§ What is required
Scan the records below for the line containing "ATOM 130 N N" and the line containing "ATOM 150 N N". Copy both, plus every line between, exactly.

##### Input for this task

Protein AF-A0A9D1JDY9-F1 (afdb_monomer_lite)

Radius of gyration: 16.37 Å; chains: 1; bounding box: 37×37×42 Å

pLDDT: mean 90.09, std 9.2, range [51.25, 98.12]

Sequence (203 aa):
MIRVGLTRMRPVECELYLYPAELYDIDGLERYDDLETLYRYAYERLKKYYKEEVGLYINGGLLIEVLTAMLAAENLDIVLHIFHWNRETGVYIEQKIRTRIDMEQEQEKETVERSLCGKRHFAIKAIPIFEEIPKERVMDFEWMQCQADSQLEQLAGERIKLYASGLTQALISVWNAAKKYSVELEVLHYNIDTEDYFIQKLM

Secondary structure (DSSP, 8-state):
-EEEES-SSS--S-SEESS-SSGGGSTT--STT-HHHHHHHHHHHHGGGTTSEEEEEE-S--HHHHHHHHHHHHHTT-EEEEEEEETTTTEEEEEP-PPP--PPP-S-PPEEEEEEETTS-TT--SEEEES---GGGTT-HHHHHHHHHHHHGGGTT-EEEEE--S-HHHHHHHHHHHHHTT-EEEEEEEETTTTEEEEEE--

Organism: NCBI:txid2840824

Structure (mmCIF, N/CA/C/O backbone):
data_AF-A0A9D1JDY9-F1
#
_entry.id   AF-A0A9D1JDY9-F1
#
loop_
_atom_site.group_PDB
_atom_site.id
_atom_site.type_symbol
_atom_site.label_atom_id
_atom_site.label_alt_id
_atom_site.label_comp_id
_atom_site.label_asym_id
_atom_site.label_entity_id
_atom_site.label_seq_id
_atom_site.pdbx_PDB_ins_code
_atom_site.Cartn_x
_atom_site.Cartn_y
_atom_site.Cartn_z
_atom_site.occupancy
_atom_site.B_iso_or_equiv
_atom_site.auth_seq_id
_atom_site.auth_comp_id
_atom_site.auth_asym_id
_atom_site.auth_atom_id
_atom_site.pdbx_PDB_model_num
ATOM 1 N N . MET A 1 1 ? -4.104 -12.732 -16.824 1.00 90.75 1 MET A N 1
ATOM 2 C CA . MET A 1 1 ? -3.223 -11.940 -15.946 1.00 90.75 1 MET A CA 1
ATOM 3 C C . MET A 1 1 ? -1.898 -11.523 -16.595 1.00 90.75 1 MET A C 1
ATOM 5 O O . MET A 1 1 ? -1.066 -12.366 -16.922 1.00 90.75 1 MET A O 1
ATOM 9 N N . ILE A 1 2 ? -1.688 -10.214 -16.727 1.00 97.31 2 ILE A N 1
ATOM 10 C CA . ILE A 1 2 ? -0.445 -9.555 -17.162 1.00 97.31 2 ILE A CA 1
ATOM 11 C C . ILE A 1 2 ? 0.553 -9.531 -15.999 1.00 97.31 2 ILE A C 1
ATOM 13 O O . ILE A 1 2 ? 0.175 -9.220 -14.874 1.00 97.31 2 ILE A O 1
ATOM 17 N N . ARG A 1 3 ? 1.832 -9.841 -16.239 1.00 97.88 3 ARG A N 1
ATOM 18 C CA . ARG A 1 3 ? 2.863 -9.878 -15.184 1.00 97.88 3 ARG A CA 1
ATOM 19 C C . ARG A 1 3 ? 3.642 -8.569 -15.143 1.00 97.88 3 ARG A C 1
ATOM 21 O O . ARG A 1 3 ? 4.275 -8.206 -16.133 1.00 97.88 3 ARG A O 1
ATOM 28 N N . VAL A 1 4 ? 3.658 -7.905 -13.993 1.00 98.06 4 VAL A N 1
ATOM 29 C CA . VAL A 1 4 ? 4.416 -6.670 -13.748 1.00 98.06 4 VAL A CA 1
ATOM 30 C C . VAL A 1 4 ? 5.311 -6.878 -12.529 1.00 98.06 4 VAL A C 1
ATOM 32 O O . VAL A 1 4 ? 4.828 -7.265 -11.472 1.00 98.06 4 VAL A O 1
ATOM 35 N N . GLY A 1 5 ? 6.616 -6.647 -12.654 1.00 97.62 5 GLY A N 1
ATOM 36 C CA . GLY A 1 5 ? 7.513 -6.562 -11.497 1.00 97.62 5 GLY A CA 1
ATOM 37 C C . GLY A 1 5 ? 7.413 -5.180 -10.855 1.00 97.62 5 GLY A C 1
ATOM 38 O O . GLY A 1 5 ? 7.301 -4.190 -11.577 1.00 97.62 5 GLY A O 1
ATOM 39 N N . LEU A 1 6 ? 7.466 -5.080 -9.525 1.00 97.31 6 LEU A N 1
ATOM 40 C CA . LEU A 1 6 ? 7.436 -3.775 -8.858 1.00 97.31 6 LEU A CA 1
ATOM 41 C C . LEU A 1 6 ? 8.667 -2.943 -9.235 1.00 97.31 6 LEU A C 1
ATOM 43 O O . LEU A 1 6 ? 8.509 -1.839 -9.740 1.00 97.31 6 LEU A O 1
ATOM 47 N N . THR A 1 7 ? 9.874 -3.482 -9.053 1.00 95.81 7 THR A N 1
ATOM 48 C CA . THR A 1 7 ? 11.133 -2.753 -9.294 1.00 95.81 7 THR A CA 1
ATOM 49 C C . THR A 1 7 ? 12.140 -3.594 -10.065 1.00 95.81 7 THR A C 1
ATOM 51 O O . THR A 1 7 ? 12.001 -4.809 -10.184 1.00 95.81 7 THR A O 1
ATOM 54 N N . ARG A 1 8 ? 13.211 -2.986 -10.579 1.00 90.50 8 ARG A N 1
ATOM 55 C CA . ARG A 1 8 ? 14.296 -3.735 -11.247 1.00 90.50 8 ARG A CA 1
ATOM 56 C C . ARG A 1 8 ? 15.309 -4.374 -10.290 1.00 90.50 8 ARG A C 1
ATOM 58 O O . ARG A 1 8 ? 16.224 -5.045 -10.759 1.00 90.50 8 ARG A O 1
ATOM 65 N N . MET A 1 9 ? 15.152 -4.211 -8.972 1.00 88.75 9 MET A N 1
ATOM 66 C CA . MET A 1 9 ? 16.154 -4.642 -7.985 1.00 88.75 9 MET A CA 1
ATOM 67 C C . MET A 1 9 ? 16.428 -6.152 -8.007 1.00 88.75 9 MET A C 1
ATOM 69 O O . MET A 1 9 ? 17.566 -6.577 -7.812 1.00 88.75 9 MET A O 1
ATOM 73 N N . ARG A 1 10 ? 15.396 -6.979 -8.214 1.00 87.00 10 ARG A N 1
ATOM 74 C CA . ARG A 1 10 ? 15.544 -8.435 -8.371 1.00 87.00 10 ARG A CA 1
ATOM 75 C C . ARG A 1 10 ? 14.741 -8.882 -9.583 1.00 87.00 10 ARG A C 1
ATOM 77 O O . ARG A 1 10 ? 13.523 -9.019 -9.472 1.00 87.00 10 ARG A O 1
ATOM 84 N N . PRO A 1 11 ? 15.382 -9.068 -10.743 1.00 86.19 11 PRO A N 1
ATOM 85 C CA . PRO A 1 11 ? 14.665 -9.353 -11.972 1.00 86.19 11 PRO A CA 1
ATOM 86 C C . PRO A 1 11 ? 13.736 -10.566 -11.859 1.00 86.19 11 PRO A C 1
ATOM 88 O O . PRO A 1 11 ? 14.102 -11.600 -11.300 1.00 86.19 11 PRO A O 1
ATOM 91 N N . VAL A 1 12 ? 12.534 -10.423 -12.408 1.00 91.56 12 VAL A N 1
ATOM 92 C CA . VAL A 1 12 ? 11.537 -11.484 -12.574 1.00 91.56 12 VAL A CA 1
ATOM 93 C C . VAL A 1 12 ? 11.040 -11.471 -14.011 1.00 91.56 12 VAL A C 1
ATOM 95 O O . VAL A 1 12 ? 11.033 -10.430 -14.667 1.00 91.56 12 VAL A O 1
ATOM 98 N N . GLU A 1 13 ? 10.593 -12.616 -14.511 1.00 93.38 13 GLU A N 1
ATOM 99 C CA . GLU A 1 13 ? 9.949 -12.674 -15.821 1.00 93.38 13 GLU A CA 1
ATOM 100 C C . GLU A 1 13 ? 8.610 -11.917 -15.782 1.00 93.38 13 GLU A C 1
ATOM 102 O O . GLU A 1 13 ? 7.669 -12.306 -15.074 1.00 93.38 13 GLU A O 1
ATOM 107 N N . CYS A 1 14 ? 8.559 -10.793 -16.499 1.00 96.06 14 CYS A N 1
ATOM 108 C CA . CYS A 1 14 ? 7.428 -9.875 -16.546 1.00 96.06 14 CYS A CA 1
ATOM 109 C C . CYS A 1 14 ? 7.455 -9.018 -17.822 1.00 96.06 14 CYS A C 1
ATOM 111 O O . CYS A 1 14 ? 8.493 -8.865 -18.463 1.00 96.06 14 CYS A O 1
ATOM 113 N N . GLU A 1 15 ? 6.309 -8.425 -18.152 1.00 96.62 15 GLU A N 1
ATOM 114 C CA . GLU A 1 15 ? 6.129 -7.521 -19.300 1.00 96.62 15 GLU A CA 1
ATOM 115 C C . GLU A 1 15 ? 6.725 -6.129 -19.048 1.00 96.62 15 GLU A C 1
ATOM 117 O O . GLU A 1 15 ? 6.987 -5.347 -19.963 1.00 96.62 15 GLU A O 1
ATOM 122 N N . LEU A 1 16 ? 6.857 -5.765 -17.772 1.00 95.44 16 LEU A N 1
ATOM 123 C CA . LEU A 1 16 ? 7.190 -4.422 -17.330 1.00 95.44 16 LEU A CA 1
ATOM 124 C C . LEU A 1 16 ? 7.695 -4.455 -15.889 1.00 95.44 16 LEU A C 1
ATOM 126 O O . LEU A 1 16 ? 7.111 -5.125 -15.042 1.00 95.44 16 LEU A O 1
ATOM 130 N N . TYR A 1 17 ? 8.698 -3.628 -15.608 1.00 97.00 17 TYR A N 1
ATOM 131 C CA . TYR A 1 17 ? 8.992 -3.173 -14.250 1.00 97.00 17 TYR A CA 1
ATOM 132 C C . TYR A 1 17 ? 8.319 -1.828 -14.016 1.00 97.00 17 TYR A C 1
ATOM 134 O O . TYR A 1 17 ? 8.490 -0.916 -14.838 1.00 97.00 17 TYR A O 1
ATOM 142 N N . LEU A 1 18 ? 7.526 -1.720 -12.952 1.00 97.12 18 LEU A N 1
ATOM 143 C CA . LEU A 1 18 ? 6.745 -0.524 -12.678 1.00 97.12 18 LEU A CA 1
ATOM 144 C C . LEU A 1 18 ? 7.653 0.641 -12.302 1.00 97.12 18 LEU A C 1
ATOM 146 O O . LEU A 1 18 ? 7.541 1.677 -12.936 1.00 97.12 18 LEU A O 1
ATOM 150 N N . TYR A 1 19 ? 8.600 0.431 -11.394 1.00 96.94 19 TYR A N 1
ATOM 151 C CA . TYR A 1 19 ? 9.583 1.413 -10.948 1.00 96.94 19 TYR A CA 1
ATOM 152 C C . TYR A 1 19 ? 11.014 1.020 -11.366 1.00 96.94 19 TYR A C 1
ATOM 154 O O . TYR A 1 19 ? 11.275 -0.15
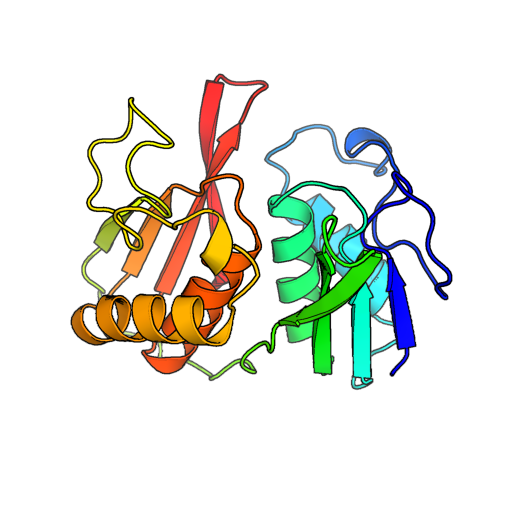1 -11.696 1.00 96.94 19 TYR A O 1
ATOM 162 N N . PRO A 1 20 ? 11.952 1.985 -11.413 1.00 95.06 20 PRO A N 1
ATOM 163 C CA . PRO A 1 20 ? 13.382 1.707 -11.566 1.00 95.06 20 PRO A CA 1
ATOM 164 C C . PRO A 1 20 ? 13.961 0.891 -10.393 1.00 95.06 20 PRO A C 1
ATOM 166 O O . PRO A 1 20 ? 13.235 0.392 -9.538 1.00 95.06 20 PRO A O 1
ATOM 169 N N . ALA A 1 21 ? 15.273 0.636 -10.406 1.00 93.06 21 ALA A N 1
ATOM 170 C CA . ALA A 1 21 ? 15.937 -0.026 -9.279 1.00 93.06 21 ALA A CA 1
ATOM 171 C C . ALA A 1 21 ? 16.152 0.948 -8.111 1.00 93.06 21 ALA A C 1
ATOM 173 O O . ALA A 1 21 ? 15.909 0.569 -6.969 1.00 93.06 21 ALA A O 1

##########

§ Answer to this task
ATOM 130 N N . TYR A 1 17 ? 8.698 -3.628 -15.608 1.00 97.00 17 TYR A N 1
ATOM 131 C CA . TYR A 1 17 ? 8.992 -3.173 -14.250 1.00 97.00 17 TYR A CA 1
ATOM 132 C C . TYR A 1 17 ? 8.319 -1.828 -14.016 1.00 97.00 17 TYR A C 1
ATOM 134 O O . TYR A 1 17 ? 8.490 -0.916 -14.838 1.00 97.00 17 TYR A O 1
ATOM 142 N N . LEU A 1 18 ? 7.526 -1.720 -12.952 1.00 97.12 18 LEU A N 1
ATOM 143 C CA . LEU A 1 18 ? 6.745 -0.524 -12.678 1.00 97.12 18 LEU A CA 1
ATOM 144 C C . LEU A 1 18 ? 7.653 0.641 -12.302 1.00 97.12 18 LEU A C 1
ATOM 146 O O . LEU A 1 18 ? 7.541 1.677 -12.936 1.00 97.12 18 LEU A O 1
ATOM 150 N N . TYR A 1 19 ? 8.600 0.431 -11.394 1.00 96.94 19 TYR A N 1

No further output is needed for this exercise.